AbstractList Evolutionary innovation of transcription factors frequently drives phenotypic diversification and adaptation to environmental change. Transcription factors can gain or lose connections to target genes, resulting in novel regulatory responses and phenotypes. However the frequency of functional adaptation varies between different regulators, even when they are closely related. To identify factors influencing propensity for innovation, we utilise a Pseudomonas fluorescens SBW25 strain rendered incapable of flagellar mediated motility in soft-agar plates via deletion of the flagellar master regulator ( fleQ ). This bacterium can evolve to rescue flagellar motility via gene regulatory network rewiring of an alternative transcription factor to rescue activity of FleQ. Previously, we have identified two members (out of 22) of the RpoN-dependent enhancer binding protein (RpoN-EBP) family of transcription factors (NtrC and PFLU1132) that are capable of innovating in this way. These two transcription factors rescue motility repeatably and reliably in a strict hierarchy – with NtrC the only route in a ∆ fleQ background, and PFLU1132 the only route in a ∆ fleQ ∆ ntrC background. However, why other members in the same transcription factor family have not been observed to rescue flagellar activity is unclear. Previous work shows that protein homology cannot explain this pattern within the protein family (RpoN-EBPs), and mutations in strains that rescued motility suggested high levels of transcription factor expression and activation drive innovation. We predict that mutations that increase expression of the transcription factor are vital to unlock evolutionary potential for innovation. Here, we construct titratable expression mutant lines for 11 of the RpoN-EBPs in P. fluorescens . We show that in five additional RpoN-EBPs (FleR, HbcR, GcsR, DctD, AauR and PFLU2209), high expression levels result in different mutations conferring motility rescue, suggesting alternative rewiring pathways.
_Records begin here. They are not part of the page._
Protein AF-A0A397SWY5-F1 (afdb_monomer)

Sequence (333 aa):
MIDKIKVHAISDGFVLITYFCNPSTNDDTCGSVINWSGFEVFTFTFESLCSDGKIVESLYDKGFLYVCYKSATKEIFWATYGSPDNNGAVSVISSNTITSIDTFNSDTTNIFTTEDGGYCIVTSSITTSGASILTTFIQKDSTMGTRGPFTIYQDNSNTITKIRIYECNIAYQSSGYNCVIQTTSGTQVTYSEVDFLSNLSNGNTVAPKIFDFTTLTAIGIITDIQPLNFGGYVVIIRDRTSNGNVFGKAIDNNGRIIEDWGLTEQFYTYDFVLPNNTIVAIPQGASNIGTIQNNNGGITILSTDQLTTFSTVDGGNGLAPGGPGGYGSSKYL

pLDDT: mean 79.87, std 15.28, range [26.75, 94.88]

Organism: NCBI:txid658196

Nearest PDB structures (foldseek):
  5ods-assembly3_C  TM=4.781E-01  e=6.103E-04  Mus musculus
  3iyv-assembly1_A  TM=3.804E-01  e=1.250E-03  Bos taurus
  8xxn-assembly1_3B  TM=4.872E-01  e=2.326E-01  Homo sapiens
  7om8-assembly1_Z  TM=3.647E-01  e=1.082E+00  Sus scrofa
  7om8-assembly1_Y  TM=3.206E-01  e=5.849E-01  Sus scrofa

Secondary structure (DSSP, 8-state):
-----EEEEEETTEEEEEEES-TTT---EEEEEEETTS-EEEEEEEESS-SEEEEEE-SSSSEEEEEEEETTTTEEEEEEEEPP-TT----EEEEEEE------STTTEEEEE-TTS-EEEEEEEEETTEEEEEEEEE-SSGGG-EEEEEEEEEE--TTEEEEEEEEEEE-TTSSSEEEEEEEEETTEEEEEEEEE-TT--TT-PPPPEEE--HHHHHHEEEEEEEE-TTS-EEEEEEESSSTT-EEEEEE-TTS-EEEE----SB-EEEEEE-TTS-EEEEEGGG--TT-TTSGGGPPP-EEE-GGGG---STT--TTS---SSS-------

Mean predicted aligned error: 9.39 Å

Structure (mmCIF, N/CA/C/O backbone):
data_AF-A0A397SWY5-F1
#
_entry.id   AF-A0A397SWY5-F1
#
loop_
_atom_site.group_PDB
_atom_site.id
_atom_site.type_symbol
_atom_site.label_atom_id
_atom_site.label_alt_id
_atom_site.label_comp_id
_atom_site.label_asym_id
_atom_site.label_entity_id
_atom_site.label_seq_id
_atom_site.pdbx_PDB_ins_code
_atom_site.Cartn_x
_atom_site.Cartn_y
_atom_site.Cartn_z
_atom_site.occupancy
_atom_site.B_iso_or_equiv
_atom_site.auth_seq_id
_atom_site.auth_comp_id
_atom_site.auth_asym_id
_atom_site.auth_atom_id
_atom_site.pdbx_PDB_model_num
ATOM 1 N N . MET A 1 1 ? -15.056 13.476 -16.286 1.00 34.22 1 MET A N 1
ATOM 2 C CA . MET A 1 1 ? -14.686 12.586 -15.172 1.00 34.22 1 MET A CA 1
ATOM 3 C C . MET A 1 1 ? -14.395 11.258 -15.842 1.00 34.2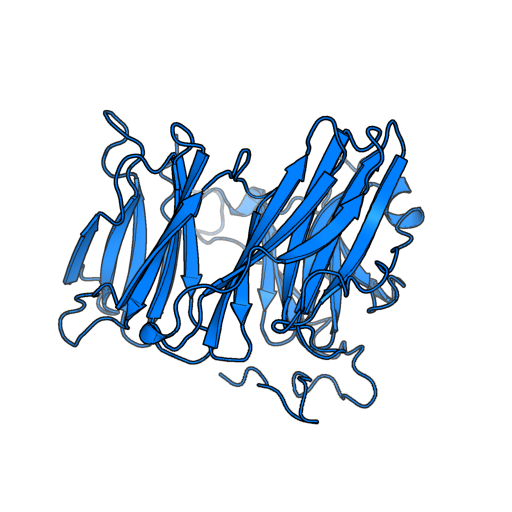2 1 MET A C 1
ATOM 5 O O . MET A 1 1 ? -15.316 10.696 -16.405 1.00 34.22 1 MET A O 1
ATOM 9 N N . ILE A 1 2 ? -13.121 10.902 -16.022 1.00 34.62 2 ILE A N 1
ATOM 10 C CA . ILE A 1 2 ? -12.757 9.665 -16.729 1.00 34.62 2 ILE A CA 1
ATOM 11 C C . ILE A 1 2 ? -13.050 8.528 -15.756 1.00 34.62 2 ILE A C 1
ATOM 13 O O . ILE A 1 2 ? -12.513 8.541 -14.646 1.00 34.62 2 ILE A O 1
ATOM 17 N N . ASP A 1 3 ? -13.947 7.624 -16.150 1.00 41.41 3 ASP A N 1
ATOM 18 C CA . ASP A 1 3 ? -14.275 6.412 -15.406 1.00 41.41 3 ASP A CA 1
ATOM 19 C C . ASP A 1 3 ? -12.974 5.737 -14.969 1.00 41.41 3 ASP A C 1
ATOM 21 O O . ASP A 1 3 ? -12.097 5.474 -15.794 1.00 41.41 3 ASP A O 1
ATOM 25 N N . LYS A 1 4 ? -12.809 5.505 -13.660 1.00 67.12 4 LYS A N 1
ATOM 26 C CA . LYS A 1 4 ? -11.653 4.784 -13.109 1.00 67.12 4 LYS A CA 1
ATOM 27 C C . LYS A 1 4 ? -11.785 3.299 -13.460 1.00 67.12 4 LYS A C 1
ATOM 29 O O . LYS A 1 4 ? -12.006 2.473 -12.582 1.00 67.12 4 LYS A O 1
ATOM 34 N N . ILE A 1 5 ? -11.680 2.978 -14.746 1.00 70.75 5 ILE A N 1
ATOM 35 C CA . ILE A 1 5 ? -11.540 1.610 -15.219 1.00 70.75 5 ILE A CA 1
ATOM 36 C C . ILE A 1 5 ? -10.175 1.114 -14.736 1.00 70.75 5 ILE A C 1
ATOM 38 O O . ILE A 1 5 ? -9.148 1.707 -15.073 1.00 70.75 5 ILE A O 1
ATOM 42 N N . LYS A 1 6 ? -10.156 0.055 -13.927 1.00 76.88 6 LYS A N 1
ATOM 43 C CA . LYS A 1 6 ? -8.921 -0.622 -13.502 1.00 76.88 6 LYS A CA 1
ATOM 44 C C . LYS A 1 6 ? -8.923 -2.056 -14.006 1.00 76.88 6 LYS A C 1
ATOM 46 O O . LYS A 1 6 ? -9.978 -2.678 -14.093 1.00 76.88 6 LYS A O 1
ATOM 51 N N . VAL A 1 7 ? -7.740 -2.566 -14.326 1.00 76.56 7 VAL A N 1
ATOM 52 C CA . VAL A 1 7 ? -7.535 -3.898 -14.900 1.00 76.56 7 VAL A CA 1
ATOM 53 C C . VAL A 1 7 ? -6.669 -4.711 -13.940 1.00 76.56 7 VAL A C 1
ATOM 55 O O . VAL A 1 7 ? -5.617 -4.230 -13.523 1.00 76.56 7 VAL A O 1
ATOM 58 N N . HIS A 1 8 ? -7.122 -5.914 -13.591 1.00 81.00 8 HIS A N 1
ATOM 59 C CA . HIS A 1 8 ? -6.501 -6.805 -12.606 1.00 81.00 8 HIS A CA 1
ATOM 60 C C . HIS A 1 8 ? -6.339 -8.213 -13.185 1.00 81.00 8 HIS A C 1
ATOM 62 O O . HIS A 1 8 ? -7.278 -8.762 -13.772 1.00 81.00 8 HIS A O 1
ATOM 68 N N . ALA A 1 9 ? -5.165 -8.813 -13.019 1.00 74.44 9 ALA A N 1
ATOM 69 C CA . ALA A 1 9 ? -4.858 -10.144 -13.528 1.00 74.44 9 ALA A CA 1
ATOM 70 C C . ALA A 1 9 ? -5.185 -11.192 -12.454 1.00 74.44 9 ALA A C 1
ATOM 72 O O . ALA A 1 9 ? -4.318 -11.676 -11.738 1.00 74.44 9 ALA A O 1
ATOM 73 N N . ILE A 1 10 ? -6.465 -11.549 -12.330 1.00 76.50 10 ILE A N 1
ATOM 74 C CA . ILE A 1 10 ? -6.944 -12.377 -11.209 1.00 76.50 10 ILE A CA 1
ATOM 75 C C . ILE A 1 10 ? -6.708 -13.890 -11.385 1.00 76.50 10 ILE A C 1
ATOM 77 O O . ILE A 1 10 ? -6.897 -14.655 -10.436 1.00 76.50 10 ILE A O 1
ATOM 81 N N . SER A 1 11 ? -6.339 -14.352 -12.590 1.00 78.25 11 SER A N 1
ATOM 82 C CA . SER A 1 11 ? -5.912 -15.738 -12.861 1.00 78.25 11 SER A CA 1
ATOM 83 C C . SER A 1 11 ? -5.270 -15.900 -14.249 1.00 78.25 11 SER A C 1
ATOM 85 O O . SER A 1 11 ? -5.494 -15.076 -15.133 1.00 78.25 11 SER A O 1
ATOM 87 N N . ASP A 1 12 ? -4.591 -17.029 -14.493 1.00 73.00 12 ASP A N 1
ATOM 88 C CA . ASP A 1 12 ? -3.959 -17.378 -15.784 1.00 73.00 12 ASP A CA 1
ATOM 89 C C . ASP A 1 12 ? -4.905 -17.370 -17.000 1.00 73.00 12 ASP A C 1
ATOM 91 O O . ASP A 1 12 ? -4.436 -17.411 -18.132 1.00 73.00 12 ASP A O 1
ATOM 95 N N . GLY A 1 13 ? -6.227 -17.356 -16.796 1.00 76.94 13 GLY A N 1
ATOM 96 C CA . GLY A 1 13 ? -7.246 -17.436 -17.852 1.00 76.94 13 GLY A CA 1
ATOM 97 C C . GLY A 1 13 ? -8.119 -16.187 -18.013 1.00 76.94 13 GLY A C 1
ATOM 98 O O . GLY A 1 13 ? -8.835 -16.066 -19.012 1.00 76.94 13 GLY A O 1
ATOM 99 N N . PHE A 1 14 ? -8.085 -15.286 -17.029 1.00 82.50 14 PHE A N 1
ATOM 100 C CA . PHE A 1 14 ? -9.094 -14.247 -16.875 1.00 82.50 14 PHE A CA 1
ATOM 101 C C . PHE A 1 14 ? -8.521 -12.955 -16.304 1.00 82.50 14 PHE A C 1
ATOM 103 O O . PHE A 1 14 ? -7.700 -12.957 -15.385 1.00 82.50 14 PHE A O 1
ATOM 110 N N . VAL A 1 15 ? -9.058 -11.851 -16.804 1.00 84.75 15 VAL A N 1
ATOM 111 C CA . VAL A 1 15 ? -8.791 -10.491 -16.352 1.00 84.75 15 VAL A CA 1
ATOM 112 C C . VAL A 1 15 ? -10.064 -9.929 -15.734 1.00 84.75 15 VAL A C 1
ATOM 114 O O . VAL A 1 15 ? -11.154 -10.114 -16.270 1.00 84.75 15 VAL A O 1
ATOM 117 N N . LEU A 1 16 ? -9.932 -9.228 -14.615 1.00 86.88 16 LEU A N 1
ATOM 118 C CA . LEU A 1 16 ? -11.017 -8.483 -13.994 1.00 86.88 16 LEU A CA 1
ATOM 119 C C . LEU A 1 16 ? -10.883 -7.006 -14.342 1.00 86.88 16 LEU A C 1
ATOM 121 O O . LEU A 1 16 ? -9.872 -6.371 -14.041 1.00 86.88 16 LEU A O 1
ATOM 125 N N . ILE A 1 17 ? -11.933 -6.453 -14.931 1.00 85.75 17 ILE A N 1
ATOM 126 C CA . ILE A 1 17 ? -12.099 -5.020 -15.121 1.00 85.75 17 ILE A CA 1
ATOM 127 C C . ILE A 1 17 ? -13.040 -4.495 -14.046 1.00 85.75 17 ILE A C 1
ATOM 129 O O . ILE A 1 17 ? -14.154 -4.993 -13.905 1.00 85.75 17 ILE A O 1
ATOM 133 N N . THR A 1 18 ? -12.617 -3.470 -13.310 1.00 85.44 18 THR A N 1
ATOM 134 C CA . THR A 1 18 ? -13.496 -2.750 -12.381 1.00 85.44 18 THR A CA 1
ATOM 135 C C . THR A 1 18 ? -13.805 -1.353 -12.869 1.00 85.44 18 THR A C 1
ATOM 137 O O . THR A 1 18 ? -12.954 -0.709 -13.474 1.00 85.44 18 THR A O 1
ATOM 140 N N . TYR A 1 19 ? -15.035 -0.903 -12.636 1.00 80.06 19 TYR A N 1
ATOM 141 C CA . TYR A 1 19 ? -15.544 0.393 -13.083 1.00 80.06 19 TYR A CA 1
ATOM 142 C C . TYR A 1 19 ? -16.696 0.861 -12.185 1.00 80.06 19 TYR A C 1
ATOM 144 O O . TYR A 1 19 ? -17.312 0.059 -11.479 1.00 80.06 19 TYR A O 1
ATOM 152 N N . PHE A 1 20 ? -17.001 2.159 -12.216 1.00 79.69 20 PHE A N 1
ATOM 153 C CA . PHE A 1 20 ? -18.189 2.694 -11.550 1.00 79.69 20 PHE A CA 1
ATOM 154 C C . PHE A 1 20 ? -19.421 2.444 -12.414 1.00 79.69 20 PHE A C 1
ATOM 156 O O . PHE A 1 20 ? -19.451 2.845 -13.575 1.00 79.69 20 PHE A O 1
ATOM 163 N N . CYS A 1 21 ? -20.433 1.774 -11.868 1.00 76.94 21 CYS A N 1
ATOM 164 C CA . CYS A 1 21 ? -21.611 1.376 -12.644 1.00 76.94 21 CYS A CA 1
ATOM 165 C C . CYS A 1 21 ? -22.865 2.215 -12.379 1.00 76.94 21 CYS A C 1
ATOM 167 O O . CYS A 1 21 ? -23.752 2.217 -13.228 1.00 76.94 21 CYS A O 1
ATOM 169 N N . ASN A 1 22 ? -22.923 2.976 -11.277 1.00 70.00 22 ASN A N 1
ATOM 170 C CA . ASN A 1 22 ? -24.107 3.760 -10.897 1.00 70.00 22 ASN A CA 1
ATOM 171 C C . ASN A 1 22 ? -23.826 5.243 -10.540 1.00 70.00 22 ASN A C 1
ATOM 173 O O . ASN A 1 22 ? -24.443 5.774 -9.614 1.00 70.00 22 ASN A O 1
ATOM 177 N N . PRO A 1 23 ? -22.983 5.984 -11.287 1.00 63.72 23 PRO A N 1
ATOM 178 C CA . PRO A 1 23 ? -22.502 7.318 -10.885 1.00 63.72 23 PRO A CA 1
ATOM 179 C C . PRO A 1 23 ? -23.610 8.366 -10.653 1.00 63.72 23 PRO A C 1
ATOM 181 O O . PRO A 1 23 ? -23.378 9.406 -10.044 1.00 63.72 23 PRO A O 1
ATOM 184 N N . SER A 1 24 ? -24.829 8.122 -11.143 1.00 60.56 24 SER A N 1
ATOM 185 C CA . SER A 1 24 ? -25.999 8.980 -10.929 1.00 60.56 24 SER A CA 1
ATOM 186 C C . SER A 1 24 ? -26.714 8.782 -9.586 1.00 60.56 24 SER A C 1
ATOM 188 O O . SER A 1 24 ? -27.509 9.640 -9.205 1.00 60.56 24 SER A O 1
ATOM 190 N N . THR A 1 25 ? -26.496 7.661 -8.893 1.00 61.62 25 THR A N 1
ATOM 191 C CA . THR A 1 25 ? -27.225 7.287 -7.663 1.00 61.62 25 THR A CA 1
ATOM 192 C C . THR A 1 25 ? -26.303 6.932 -6.503 1.00 61.62 25 THR A C 1
ATOM 194 O O . THR A 1 25 ? -26.624 7.247 -5.359 1.00 61.62 25 THR A O 1
ATOM 197 N N . ASN A 1 26 ? -25.176 6.285 -6.785 1.00 60.12 26 ASN A N 1
ATOM 198 C CA . ASN A 1 26 ? -24.199 5.802 -5.818 1.00 60.12 26 ASN A CA 1
ATOM 199 C C . ASN A 1 26 ? -22.920 5.388 -6.562 1.00 60.12 26 ASN A C 1
ATOM 201 O O . ASN A 1 26 ? -22.990 4.759 -7.611 1.00 60.12 26 ASN A O 1
ATOM 205 N N . ASP A 1 27 ? -21.742 5.698 -6.026 1.00 67.50 27 ASP A N 1
ATOM 206 C CA . ASP A 1 27 ? -20.454 5.355 -6.655 1.00 67.50 27 ASP A CA 1
ATOM 207 C C . ASP A 1 27 ? -20.113 3.846 -6.537 1.00 67.50 27 ASP A C 1
ATOM 209 O O . ASP A 1 27 ? -18.991 3.449 -6.230 1.00 67.50 27 ASP A O 1
ATOM 213 N N . ASP A 1 28 ? -21.093 2.969 -6.774 1.00 75.75 28 ASP A N 1
ATOM 214 C CA . ASP A 1 28 ? -20.944 1.519 -6.700 1.00 75.75 28 ASP A CA 1
ATOM 215 C C . ASP A 1 28 ? -19.851 1.028 -7.650 1.00 75.75 28 ASP A C 1
ATOM 217 O O . ASP A 1 28 ? -19.765 1.434 -8.816 1.00 75.75 28 ASP A O 1
ATOM 221 N N . THR A 1 29 ? -19.043 0.093 -7.151 1.00 82.44 29 THR A N 1
ATOM 222 C CA . THR A 1 29 ? -18.024 -0.584 -7.953 1.00 82.44 29 THR A CA 1
ATOM 223 C C . THR A 1 29 ? -18.608 -1.859 -8.553 1.00 82.44 29 THR A C 1
ATOM 225 O O . THR A 1 29 ? -19.082 -2.742 -7.832 1.00 82.44 29 THR A O 1
ATOM 228 N N . CYS A 1 30 ? -18.518 -1.983 -9.872 1.00 87.19 30 CYS A N 1
ATOM 229 C CA . CYS A 1 30 ? -18.824 -3.209 -10.597 1.00 87.19 30 CYS A CA 1
ATOM 230 C C . CYS A 1 30 ? -17.552 -3.889 -11.103 1.00 87.19 30 CYS A C 1
ATOM 232 O O . CYS A 1 30 ? -16.507 -3.254 -11.266 1.00 87.19 30 CYS A O 1
ATOM 234 N N . GLY A 1 31 ? -17.664 -5.194 -11.334 1.00 88.62 31 GLY A N 1
ATOM 235 C CA . GLY A 1 31 ? -16.637 -6.049 -11.903 1.00 88.62 31 GLY A CA 1
ATOM 236 C C . GLY A 1 31 ? -17.138 -6.759 -13.158 1.00 88.62 31 GLY A C 1
ATOM 237 O O . GLY A 1 31 ? -18.261 -7.262 -13.190 1.00 88.62 31 GLY A O 1
ATOM 238 N N . SER A 1 32 ? -16.281 -6.819 -14.171 1.00 89.19 32 SER A N 1
ATOM 239 C CA . SER A 1 32 ? -16.448 -7.622 -15.380 1.00 89.19 32 SER A CA 1
ATOM 240 C C . SER A 1 32 ? -15.254 -8.558 -15.526 1.00 89.19 32 SER A C 1
ATOM 242 O O . SER A 1 32 ? -14.104 -8.119 -15.510 1.00 89.19 32 SER A O 1
ATOM 244 N N . VAL A 1 33 ? -15.521 -9.857 -15.621 1.00 89.31 33 VAL A N 1
ATOM 245 C CA . VAL A 1 33 ? -14.509 -10.883 -15.871 1.00 89.31 33 VAL A CA 1
ATOM 246 C C . VAL A 1 33 ? -14.445 -11.135 -17.370 1.00 89.31 33 VAL A C 1
ATOM 248 O O . VAL A 1 33 ? -15.445 -11.488 -17.999 1.00 89.31 33 VAL A O 1
ATOM 251 N N . ILE A 1 34 ? -13.253 -10.974 -17.932 1.00 85.25 34 ILE A N 1
ATOM 252 C CA . ILE A 1 34 ? -12.964 -11.102 -19.357 1.00 85.25 34 ILE A CA 1
ATOM 253 C C . ILE A 1 34 ? -11.977 -12.247 -19.561 1.00 85.25 34 ILE A C 1
ATOM 255 O O . ILE A 1 34 ? -10.955 -12.332 -18.881 1.00 85.25 34 ILE A O 1
ATOM 259 N N . ASN A 1 35 ? -12.273 -13.138 -20.504 1.00 82.44 35 ASN A N 1
ATOM 260 C CA . ASN A 1 35 ? -11.340 -14.193 -20.897 1.00 82.44 35 ASN A CA 1
ATOM 261 C C . ASN A 1 35 ? -10.254 -13.659 -21.849 1.00 82.44 35 ASN A C 1
ATOM 263 O O . ASN A 1 35 ? -10.406 -12.609 -22.468 1.00 82.44 35 ASN A O 1
ATOM 267 N N . TRP A 1 36 ? -9.172 -14.409 -22.057 1.00 74.38 36 TRP A N 1
ATOM 268 C CA . TRP A 1 36 ? -8.106 -13.995 -22.990 1.00 74.38 36 TRP A CA 1
ATOM 269 C C . TRP A 1 36 ? -8.523 -13.891 -24.462 1.00 74.38 36 TRP A C 1
ATOM 271 O O . TRP A 1 36 ? -7.784 -13.335 -25.269 1.00 74.38 36 TRP A O 1
ATOM 281 N N . SER A 1 37 ? -9.700 -14.404 -24.827 1.00 79.44 37 SER A N 1
ATOM 282 C CA . SER A 1 37 ? -10.284 -14.175 -26.155 1.00 79.44 37 SER A CA 1
ATOM 283 C C . SER A 1 37 ? -10.997 -12.817 -26.263 1.00 79.44 37 SER A C 1
ATOM 285 O O . SER A 1 37 ? -11.500 -12.485 -27.332 1.00 79.44 37 SER A O 1
ATOM 287 N N . GLY A 1 38 ? -11.031 -12.031 -25.181 1.00 73.44 38 GLY A N 1
ATOM 288 C CA . GLY A 1 38 ? -11.613 -10.691 -25.126 1.00 73.44 38 GLY A CA 1
ATOM 289 C C . GLY A 1 38 ? -13.119 -10.662 -24.862 1.00 73.44 38 GLY A C 1
ATOM 290 O O . GLY A 1 38 ? -13.727 -9.603 -24.993 1.00 73.44 38 GLY A O 1
ATOM 291 N N . PHE A 1 39 ? -13.732 -11.792 -24.502 1.00 81.12 39 PHE A N 1
ATOM 292 C CA . PHE A 1 39 ? -15.162 -11.850 -24.202 1.00 81.12 39 PHE A CA 1
ATOM 293 C C . PHE A 1 39 ? -15.417 -11.689 -22.707 1.00 81.12 39 PHE A C 1
ATOM 295 O O . PHE A 1 39 ? -14.807 -12.380 -21.888 1.00 81.12 39 PHE A O 1
ATOM 302 N N . GLU A 1 40 ? -16.358 -10.808 -22.374 1.00 87.56 40 GLU A N 1
ATOM 303 C CA . GLU A 1 40 ? -16.965 -10.743 -21.049 1.00 87.56 40 GLU A CA 1
ATOM 304 C C . GLU A 1 40 ? -17.749 -12.033 -20.794 1.00 87.56 40 GLU A C 1
ATOM 306 O O . GLU A 1 40 ? -18.623 -12.413 -21.576 1.00 87.56 40 GLU A O 1
ATOM 311 N N . VAL A 1 41 ? -17.398 -12.725 -19.714 1.00 89.38 41 VAL A N 1
ATOM 312 C CA . VAL A 1 41 ? -17.988 -14.016 -19.337 1.00 89.38 41 VAL A CA 1
ATOM 313 C C . VAL A 1 41 ? -18.817 -13.928 -18.060 1.00 89.38 41 VAL A C 1
ATOM 315 O O . VAL A 1 41 ? -19.713 -14.744 -17.857 1.00 89.38 41 VAL A O 1
ATOM 318 N N . PHE A 1 42 ? -18.565 -12.924 -17.217 1.00 89.62 42 PHE A N 1
ATOM 319 C CA . PHE A 1 42 ? -19.289 -12.732 -15.966 1.00 89.62 42 PHE A CA 1
ATOM 320 C C . PHE A 1 42 ? -19.261 -11.266 -15.529 1.00 89.62 42 PHE A C 1
ATOM 322 O O . PHE A 1 42 ? -18.220 -10.618 -15.610 1.00 89.62 42 PHE A O 1
ATOM 329 N N . THR A 1 43 ? -20.382 -10.754 -15.023 1.00 89.56 43 THR A N 1
ATOM 330 C CA . THR A 1 43 ? -20.480 -9.411 -14.435 1.00 89.56 43 THR A CA 1
ATOM 331 C C . THR A 1 43 ? -21.152 -9.470 -13.080 1.00 89.56 43 THR A C 1
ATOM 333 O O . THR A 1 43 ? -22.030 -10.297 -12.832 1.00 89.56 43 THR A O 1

Our results indicate that expression levels (and not protein homology) of RpoN-EBPs are a key constraining factor in determining evolutionary potential for innovation. This suggests that transcription factors that can achieve high expression through few mutational changes, or transcription factors that are active in the selective environment, are more likely to innovate and contribute to adaptive gene regulatory network evolution.
Author Shepherd, Matthew J.
Pierce, Aidan P.
Taylor, Tiffany B.
Reynolds, Mitchell
Rice, Alan M.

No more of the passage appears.